● WORK ORDER
Each line of the data below from the one holding "ATOM 126 C C" to the one holding "ATOM 162 N N", inclusive, is to be reproduced exactly; no other line belongs in the answer.

Stored data
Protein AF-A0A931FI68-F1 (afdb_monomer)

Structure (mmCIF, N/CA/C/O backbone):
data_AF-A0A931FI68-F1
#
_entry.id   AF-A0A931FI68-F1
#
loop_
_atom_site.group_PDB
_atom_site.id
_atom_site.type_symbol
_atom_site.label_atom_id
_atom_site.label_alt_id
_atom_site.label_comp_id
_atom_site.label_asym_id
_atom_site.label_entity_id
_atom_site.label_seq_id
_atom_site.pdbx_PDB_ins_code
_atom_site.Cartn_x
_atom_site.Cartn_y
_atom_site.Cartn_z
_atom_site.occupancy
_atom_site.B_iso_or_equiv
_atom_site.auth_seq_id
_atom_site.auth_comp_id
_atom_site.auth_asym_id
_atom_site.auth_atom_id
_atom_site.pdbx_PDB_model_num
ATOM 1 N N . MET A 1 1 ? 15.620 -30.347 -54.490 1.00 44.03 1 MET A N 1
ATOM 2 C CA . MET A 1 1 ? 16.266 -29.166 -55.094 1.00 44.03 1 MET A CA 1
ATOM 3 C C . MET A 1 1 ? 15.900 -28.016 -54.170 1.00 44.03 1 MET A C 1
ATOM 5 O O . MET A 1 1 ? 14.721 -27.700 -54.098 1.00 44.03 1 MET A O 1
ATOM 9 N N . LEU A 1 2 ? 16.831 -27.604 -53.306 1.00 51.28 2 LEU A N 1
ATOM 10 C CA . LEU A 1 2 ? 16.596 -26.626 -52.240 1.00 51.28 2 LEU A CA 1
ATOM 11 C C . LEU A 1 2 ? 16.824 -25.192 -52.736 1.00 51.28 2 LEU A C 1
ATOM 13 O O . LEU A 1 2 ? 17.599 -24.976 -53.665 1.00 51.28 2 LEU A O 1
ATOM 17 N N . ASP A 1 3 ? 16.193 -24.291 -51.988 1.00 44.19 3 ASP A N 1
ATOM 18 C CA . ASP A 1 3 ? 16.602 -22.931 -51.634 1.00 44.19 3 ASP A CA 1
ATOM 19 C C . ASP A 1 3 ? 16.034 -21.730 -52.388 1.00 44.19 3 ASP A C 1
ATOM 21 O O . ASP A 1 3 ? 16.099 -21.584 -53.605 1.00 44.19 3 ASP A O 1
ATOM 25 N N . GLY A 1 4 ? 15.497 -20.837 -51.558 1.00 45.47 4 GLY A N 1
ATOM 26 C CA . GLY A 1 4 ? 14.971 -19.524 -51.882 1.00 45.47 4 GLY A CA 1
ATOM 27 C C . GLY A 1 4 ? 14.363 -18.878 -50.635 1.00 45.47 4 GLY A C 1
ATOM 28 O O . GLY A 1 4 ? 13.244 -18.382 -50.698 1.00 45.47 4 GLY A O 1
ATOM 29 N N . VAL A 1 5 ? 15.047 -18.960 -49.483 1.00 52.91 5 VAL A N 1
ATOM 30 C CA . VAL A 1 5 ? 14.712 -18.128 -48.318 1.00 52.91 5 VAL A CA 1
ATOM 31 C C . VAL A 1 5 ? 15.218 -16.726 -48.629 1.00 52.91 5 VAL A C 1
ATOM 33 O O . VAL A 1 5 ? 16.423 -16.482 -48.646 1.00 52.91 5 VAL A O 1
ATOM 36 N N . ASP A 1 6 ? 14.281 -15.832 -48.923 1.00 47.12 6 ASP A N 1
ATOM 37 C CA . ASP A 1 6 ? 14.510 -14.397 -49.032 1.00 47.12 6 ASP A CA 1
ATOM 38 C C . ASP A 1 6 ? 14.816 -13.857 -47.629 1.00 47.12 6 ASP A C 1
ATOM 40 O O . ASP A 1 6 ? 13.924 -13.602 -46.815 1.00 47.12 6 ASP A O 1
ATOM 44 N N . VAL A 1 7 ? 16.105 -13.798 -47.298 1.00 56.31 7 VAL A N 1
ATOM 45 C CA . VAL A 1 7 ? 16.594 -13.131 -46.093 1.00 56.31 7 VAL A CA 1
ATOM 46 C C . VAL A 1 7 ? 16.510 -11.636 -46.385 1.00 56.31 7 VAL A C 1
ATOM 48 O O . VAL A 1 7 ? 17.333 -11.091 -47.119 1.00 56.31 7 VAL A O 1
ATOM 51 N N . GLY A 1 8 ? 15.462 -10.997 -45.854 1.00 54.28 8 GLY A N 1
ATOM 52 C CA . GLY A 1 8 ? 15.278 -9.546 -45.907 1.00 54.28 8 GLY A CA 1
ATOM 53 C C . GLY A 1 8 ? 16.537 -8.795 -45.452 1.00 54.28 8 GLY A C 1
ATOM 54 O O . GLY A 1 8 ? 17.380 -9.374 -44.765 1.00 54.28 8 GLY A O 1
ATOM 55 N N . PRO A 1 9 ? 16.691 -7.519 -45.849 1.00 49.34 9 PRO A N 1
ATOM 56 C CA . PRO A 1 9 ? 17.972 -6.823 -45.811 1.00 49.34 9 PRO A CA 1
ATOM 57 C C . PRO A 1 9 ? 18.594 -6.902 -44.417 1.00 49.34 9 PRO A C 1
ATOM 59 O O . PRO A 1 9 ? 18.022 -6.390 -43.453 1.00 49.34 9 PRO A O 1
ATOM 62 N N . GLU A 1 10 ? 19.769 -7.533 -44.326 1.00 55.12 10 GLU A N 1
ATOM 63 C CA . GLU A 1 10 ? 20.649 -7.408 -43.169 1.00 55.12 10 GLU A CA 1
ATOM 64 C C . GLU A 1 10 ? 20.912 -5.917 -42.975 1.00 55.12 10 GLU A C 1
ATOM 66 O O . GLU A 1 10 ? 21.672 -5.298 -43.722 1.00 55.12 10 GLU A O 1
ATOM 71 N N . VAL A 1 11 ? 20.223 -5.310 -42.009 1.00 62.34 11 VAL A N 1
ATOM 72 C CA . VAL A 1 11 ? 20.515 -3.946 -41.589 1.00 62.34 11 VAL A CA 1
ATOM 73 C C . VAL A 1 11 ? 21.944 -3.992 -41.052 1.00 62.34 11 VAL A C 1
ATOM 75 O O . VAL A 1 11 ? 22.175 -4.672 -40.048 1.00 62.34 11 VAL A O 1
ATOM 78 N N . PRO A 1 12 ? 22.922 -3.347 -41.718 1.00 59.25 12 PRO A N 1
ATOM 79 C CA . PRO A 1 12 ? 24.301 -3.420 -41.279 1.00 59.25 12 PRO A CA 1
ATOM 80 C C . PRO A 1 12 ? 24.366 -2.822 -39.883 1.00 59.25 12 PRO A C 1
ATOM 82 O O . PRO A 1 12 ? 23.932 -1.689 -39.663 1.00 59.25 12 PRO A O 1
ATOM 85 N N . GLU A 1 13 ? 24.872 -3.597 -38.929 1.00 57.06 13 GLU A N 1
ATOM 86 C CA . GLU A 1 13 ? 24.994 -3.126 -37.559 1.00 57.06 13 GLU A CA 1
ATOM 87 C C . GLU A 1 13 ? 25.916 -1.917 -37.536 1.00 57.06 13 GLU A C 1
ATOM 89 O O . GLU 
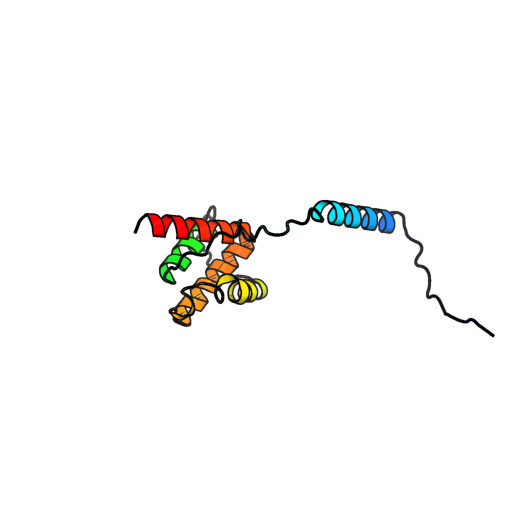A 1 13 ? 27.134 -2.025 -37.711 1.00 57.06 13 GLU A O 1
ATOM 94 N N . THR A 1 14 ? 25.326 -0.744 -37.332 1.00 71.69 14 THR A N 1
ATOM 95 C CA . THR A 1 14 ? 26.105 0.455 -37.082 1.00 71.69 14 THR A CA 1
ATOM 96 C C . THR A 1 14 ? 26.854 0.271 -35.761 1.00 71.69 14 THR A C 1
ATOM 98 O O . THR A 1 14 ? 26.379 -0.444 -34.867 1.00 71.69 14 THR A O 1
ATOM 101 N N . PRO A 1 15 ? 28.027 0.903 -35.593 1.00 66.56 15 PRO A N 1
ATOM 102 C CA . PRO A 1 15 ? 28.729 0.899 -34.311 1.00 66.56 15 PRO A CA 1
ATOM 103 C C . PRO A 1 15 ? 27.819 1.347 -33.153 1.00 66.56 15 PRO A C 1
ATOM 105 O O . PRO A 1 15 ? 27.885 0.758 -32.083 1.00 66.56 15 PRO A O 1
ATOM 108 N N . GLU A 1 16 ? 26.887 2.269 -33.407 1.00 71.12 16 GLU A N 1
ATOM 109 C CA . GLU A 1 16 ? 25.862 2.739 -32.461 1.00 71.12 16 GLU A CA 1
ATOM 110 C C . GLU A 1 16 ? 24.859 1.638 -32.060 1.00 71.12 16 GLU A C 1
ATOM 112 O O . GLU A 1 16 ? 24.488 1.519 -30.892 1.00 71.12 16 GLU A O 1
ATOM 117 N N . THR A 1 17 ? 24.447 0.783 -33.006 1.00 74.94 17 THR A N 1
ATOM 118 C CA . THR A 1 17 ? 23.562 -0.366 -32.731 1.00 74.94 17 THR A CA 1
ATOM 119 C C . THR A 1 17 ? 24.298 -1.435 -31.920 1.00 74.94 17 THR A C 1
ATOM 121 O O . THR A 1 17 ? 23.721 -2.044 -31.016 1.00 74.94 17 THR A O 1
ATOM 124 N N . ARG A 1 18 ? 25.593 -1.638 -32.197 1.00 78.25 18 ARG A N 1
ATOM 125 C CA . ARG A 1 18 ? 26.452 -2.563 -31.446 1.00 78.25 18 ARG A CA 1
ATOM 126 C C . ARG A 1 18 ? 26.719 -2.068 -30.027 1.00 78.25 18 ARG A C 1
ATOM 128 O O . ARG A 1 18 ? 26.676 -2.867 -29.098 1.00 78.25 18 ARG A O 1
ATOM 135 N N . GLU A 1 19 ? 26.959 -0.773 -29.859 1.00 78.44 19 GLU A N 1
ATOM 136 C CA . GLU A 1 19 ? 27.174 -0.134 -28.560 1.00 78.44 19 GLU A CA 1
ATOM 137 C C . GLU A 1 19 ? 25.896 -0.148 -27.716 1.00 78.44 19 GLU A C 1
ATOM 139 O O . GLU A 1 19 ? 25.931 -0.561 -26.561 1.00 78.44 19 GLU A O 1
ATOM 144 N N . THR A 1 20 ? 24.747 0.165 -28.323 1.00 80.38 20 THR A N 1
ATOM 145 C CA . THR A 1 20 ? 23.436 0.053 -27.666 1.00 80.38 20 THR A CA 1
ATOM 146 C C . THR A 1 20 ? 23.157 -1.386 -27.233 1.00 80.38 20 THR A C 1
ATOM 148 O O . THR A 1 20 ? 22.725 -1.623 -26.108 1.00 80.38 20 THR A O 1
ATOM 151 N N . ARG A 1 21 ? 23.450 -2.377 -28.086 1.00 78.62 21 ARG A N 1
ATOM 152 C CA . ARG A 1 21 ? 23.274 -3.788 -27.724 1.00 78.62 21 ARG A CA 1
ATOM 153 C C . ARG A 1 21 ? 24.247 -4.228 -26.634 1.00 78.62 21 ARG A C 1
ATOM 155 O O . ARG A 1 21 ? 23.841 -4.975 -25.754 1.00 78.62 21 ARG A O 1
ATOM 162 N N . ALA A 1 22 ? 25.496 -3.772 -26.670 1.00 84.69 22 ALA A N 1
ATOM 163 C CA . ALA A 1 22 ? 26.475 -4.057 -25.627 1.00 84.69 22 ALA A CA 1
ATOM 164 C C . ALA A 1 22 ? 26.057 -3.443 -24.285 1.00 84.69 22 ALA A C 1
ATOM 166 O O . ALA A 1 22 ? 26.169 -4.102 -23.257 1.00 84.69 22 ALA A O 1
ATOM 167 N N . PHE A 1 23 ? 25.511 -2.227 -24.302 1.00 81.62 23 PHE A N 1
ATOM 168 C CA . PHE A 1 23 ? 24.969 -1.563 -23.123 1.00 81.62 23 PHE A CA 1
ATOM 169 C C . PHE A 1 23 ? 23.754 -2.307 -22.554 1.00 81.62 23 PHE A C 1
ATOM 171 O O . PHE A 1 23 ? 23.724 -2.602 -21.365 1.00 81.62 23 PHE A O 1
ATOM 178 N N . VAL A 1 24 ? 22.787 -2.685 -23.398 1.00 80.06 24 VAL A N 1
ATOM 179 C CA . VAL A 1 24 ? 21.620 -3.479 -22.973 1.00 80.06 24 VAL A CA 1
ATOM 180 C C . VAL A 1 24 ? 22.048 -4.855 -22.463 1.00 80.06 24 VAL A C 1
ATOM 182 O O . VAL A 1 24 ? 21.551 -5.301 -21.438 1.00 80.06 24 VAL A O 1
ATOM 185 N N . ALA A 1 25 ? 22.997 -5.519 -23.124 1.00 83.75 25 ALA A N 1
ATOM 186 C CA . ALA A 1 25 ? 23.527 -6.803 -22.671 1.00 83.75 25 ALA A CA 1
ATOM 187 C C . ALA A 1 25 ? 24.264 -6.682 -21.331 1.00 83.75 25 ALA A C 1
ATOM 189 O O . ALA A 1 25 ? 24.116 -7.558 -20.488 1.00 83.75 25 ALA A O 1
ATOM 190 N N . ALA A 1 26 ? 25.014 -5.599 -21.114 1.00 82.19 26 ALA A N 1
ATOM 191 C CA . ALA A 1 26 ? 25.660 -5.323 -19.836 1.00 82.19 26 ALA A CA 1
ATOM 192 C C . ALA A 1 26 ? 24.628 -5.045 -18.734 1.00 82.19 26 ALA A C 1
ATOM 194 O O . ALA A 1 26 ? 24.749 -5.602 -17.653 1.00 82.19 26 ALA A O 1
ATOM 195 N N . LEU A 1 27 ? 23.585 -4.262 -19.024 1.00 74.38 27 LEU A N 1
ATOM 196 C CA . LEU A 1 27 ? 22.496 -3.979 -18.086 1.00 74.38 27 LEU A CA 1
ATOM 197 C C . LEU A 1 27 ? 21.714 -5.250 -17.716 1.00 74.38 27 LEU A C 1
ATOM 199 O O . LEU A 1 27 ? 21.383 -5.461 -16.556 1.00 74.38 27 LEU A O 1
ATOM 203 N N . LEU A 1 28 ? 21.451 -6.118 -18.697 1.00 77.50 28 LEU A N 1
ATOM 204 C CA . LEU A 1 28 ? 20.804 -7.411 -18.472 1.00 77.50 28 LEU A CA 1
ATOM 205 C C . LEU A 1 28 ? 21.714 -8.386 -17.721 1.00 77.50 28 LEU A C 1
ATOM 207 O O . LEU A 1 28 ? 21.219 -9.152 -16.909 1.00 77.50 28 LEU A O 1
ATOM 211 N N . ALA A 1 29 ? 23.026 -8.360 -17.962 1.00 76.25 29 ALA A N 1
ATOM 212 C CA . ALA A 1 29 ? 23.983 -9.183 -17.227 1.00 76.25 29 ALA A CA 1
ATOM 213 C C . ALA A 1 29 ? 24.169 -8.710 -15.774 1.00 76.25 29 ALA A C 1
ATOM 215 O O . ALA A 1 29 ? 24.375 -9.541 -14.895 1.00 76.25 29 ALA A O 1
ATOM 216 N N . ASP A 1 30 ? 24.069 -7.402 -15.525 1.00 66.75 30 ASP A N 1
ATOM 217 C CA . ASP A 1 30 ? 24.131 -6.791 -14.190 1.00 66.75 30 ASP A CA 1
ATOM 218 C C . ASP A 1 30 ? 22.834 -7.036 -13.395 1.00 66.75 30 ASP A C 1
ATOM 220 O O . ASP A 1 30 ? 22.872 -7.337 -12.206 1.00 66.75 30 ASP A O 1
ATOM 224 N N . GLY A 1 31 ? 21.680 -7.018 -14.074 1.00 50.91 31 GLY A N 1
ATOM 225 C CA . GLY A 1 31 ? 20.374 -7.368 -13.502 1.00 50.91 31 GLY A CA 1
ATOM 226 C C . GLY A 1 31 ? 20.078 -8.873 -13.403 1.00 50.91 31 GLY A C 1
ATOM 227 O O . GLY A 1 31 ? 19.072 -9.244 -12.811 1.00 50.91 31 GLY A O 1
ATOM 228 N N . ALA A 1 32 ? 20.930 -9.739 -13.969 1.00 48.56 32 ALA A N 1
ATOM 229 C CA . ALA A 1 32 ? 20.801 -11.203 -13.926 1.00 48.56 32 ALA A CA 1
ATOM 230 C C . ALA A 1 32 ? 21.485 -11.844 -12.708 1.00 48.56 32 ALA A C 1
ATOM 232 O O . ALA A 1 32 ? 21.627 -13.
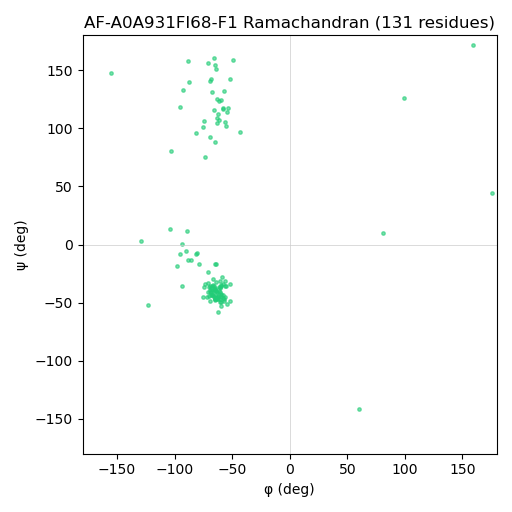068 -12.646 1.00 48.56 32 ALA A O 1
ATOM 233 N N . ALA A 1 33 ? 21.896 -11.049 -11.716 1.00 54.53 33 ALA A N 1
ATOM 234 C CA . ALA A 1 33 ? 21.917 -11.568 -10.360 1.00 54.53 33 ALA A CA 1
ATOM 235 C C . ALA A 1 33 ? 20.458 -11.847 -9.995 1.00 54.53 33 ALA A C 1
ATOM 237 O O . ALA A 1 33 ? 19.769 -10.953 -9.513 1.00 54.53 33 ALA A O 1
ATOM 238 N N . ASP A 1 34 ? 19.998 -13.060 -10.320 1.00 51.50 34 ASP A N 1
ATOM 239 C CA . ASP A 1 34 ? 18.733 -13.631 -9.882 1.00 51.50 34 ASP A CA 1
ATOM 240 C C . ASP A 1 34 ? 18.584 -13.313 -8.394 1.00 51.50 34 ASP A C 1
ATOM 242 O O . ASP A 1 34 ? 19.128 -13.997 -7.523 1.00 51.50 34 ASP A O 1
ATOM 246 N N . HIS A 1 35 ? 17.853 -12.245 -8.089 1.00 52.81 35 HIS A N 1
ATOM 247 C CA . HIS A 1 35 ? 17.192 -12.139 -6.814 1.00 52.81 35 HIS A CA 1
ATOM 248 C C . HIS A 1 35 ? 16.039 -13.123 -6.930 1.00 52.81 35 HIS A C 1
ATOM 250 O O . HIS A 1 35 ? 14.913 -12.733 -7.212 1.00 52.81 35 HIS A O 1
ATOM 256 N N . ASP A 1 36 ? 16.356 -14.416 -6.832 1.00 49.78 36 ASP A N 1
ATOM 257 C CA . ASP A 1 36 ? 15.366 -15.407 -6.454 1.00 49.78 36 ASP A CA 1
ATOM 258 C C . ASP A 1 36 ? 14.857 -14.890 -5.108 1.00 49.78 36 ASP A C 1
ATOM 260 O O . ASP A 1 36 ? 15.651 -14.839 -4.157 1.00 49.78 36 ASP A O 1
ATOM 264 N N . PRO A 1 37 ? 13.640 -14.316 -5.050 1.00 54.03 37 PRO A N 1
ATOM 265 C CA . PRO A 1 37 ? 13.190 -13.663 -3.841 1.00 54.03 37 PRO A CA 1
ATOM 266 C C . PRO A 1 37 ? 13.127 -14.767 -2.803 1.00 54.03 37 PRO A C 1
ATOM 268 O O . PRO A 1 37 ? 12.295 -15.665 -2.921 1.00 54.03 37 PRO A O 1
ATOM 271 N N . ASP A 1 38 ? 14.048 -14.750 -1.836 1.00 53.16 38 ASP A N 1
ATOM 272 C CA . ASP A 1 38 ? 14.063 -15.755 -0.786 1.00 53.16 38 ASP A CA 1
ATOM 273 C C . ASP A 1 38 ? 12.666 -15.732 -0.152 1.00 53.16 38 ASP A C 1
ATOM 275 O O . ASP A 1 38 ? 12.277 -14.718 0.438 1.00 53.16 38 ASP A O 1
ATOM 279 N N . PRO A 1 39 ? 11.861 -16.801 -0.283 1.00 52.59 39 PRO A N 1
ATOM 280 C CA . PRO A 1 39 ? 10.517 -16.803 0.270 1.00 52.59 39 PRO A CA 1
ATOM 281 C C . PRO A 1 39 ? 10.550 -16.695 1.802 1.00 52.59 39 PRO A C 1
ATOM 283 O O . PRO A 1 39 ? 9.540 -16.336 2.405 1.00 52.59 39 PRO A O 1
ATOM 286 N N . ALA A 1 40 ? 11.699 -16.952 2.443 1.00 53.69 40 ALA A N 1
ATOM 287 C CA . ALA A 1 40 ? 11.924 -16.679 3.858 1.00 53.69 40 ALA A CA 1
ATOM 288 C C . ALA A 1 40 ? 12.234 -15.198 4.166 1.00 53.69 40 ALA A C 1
...
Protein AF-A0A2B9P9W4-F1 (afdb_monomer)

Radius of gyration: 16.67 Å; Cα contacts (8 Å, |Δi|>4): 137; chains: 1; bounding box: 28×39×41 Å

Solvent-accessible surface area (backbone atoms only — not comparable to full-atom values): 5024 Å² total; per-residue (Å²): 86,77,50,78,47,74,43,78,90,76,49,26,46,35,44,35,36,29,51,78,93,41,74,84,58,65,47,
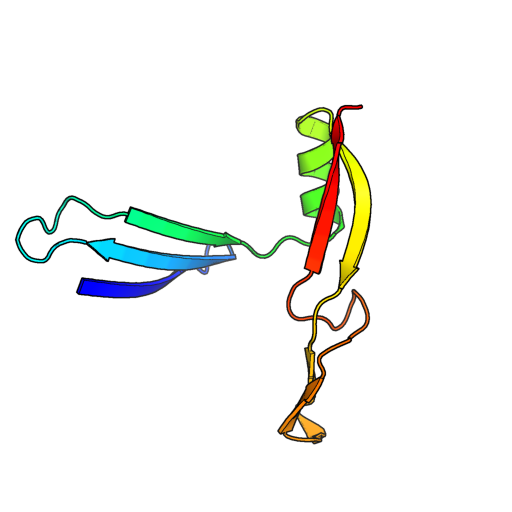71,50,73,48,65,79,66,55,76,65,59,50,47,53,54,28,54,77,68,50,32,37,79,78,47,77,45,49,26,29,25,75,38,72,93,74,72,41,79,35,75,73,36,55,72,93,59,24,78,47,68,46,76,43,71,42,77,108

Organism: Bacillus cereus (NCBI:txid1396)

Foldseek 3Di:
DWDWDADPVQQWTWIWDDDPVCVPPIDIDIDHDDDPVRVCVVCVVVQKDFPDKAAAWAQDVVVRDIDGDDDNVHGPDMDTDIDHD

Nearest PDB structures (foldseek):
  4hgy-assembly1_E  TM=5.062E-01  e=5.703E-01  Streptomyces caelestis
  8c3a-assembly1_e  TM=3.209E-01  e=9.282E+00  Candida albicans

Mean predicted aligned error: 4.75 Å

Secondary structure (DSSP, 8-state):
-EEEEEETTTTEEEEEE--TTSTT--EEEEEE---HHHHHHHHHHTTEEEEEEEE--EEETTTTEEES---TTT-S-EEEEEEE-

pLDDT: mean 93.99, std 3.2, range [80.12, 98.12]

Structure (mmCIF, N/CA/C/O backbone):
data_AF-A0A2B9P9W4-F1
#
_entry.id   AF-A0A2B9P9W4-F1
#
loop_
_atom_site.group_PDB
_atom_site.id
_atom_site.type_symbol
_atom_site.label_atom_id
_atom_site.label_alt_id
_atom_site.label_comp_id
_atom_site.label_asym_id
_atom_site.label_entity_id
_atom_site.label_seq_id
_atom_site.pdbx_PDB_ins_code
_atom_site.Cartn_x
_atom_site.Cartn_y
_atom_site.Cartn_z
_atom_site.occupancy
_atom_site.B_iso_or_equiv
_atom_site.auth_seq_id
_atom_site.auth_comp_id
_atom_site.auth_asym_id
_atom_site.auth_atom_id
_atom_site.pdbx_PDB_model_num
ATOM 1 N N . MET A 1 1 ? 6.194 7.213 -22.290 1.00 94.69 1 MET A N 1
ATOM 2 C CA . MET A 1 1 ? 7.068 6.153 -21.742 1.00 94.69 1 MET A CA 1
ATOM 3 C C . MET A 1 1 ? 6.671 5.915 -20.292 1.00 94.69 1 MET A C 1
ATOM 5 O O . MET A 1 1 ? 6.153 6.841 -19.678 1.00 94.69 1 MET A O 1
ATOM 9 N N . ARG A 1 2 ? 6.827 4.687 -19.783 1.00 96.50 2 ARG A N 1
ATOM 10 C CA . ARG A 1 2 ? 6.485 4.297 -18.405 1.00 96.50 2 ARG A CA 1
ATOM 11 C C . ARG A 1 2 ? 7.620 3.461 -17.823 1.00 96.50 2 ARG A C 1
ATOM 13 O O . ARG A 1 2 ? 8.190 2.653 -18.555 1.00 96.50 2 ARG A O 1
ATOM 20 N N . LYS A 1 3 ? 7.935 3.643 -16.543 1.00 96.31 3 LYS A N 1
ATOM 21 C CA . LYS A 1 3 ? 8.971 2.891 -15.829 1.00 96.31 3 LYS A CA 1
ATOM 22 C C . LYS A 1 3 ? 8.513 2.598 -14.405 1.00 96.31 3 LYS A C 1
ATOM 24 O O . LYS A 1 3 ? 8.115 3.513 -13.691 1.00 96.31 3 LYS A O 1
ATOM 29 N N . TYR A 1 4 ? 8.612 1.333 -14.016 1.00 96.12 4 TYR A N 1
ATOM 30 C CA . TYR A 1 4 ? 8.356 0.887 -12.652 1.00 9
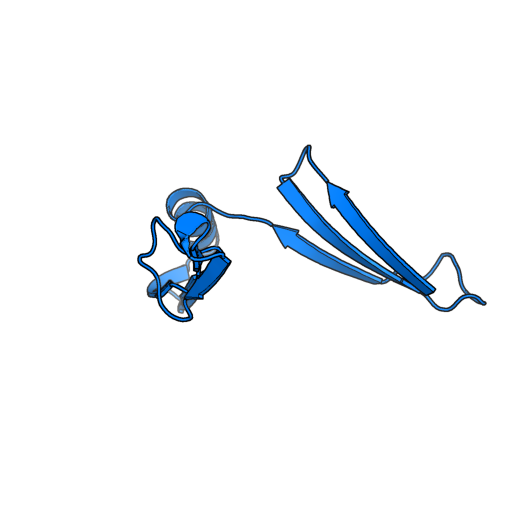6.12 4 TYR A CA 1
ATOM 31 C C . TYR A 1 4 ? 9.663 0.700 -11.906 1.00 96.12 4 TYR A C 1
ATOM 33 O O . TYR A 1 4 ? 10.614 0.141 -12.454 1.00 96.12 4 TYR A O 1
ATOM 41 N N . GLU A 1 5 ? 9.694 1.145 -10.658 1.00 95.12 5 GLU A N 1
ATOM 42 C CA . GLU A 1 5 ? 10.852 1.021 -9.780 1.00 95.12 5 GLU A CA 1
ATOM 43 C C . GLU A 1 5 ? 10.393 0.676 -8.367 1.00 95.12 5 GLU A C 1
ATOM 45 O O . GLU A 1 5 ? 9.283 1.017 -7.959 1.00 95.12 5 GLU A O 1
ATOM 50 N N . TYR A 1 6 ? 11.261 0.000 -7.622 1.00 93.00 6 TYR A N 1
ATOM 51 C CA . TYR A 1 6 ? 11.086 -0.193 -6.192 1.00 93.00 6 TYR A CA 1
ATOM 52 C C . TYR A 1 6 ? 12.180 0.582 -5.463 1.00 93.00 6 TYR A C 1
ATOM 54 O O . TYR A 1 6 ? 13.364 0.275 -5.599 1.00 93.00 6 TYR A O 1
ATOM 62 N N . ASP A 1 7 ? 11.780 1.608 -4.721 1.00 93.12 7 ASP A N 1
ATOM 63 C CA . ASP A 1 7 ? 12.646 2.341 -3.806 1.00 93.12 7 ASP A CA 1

● ANSWER BELOW
ATOM 126 C C . ARG A 1 18 ? 26.719 -2.068 -30.027 1.00 78.25 18 ARG A C 1
ATOM 128 O O . ARG A 1 18 ? 26.676 -2.867 -29.098 1.00 78.25 18 ARG A O 1
ATOM 135 N N . GLU A 1 19 ? 26.959 -0.773 -29.859 1.00 78.44 19 GLU A N 1
ATOM 136 C CA . GLU A 1 19 ? 27.174 -0.134 -28.560 1.00 78.44 19 GLU A CA 1
ATOM 137 C C . GLU A 1 19 ? 25.896 -0.148 -27.716 1.00 78.44 19 GLU A C 1
ATOM 139 O O . GLU A 1 19 ? 25.931 -0.561 -26.561 1.00 78.44 19 GLU A O 1
ATOM 144 N N . THR A 1 20 ? 24.747 0.165 -28.323 1.00 80.38 20 THR A N 1
ATOM 145 C CA . THR A 1 20 ? 23.436 0.053 -27.666 1.00 80.38 20 THR A CA 1
ATOM 146 C C . THR A 1 20 ? 23.157 -1.386 -27.233 1.00 80.38 20 THR A C 1
ATOM 148 O O . THR A 1 20 ? 22.725 -1.623 -26.108 1.00 80.38 20 THR A O 1
ATOM 151 N N . ARG A 1 21 ? 23.450 -2.377 -28.086 1.00 78.62 21 ARG A N 1
ATOM 152 C CA . ARG A 1 21 ? 23.274 -3.788 -27.724 1.00 78.62 21 ARG A CA 1
ATOM 153 C C . ARG A 1 21 ? 24.247 -4.228 -26.634 1.00 78.62 21 ARG A C 1
ATOM 155 O O . ARG A 1 21 ? 23.841 -4.975 -25.754 1.00 78.62 21 ARG A O 1
ATOM 162 N N . ALA A 1 22 ? 25.496 -3.772 -26.670 1.00 84.69 22 ALA A N 1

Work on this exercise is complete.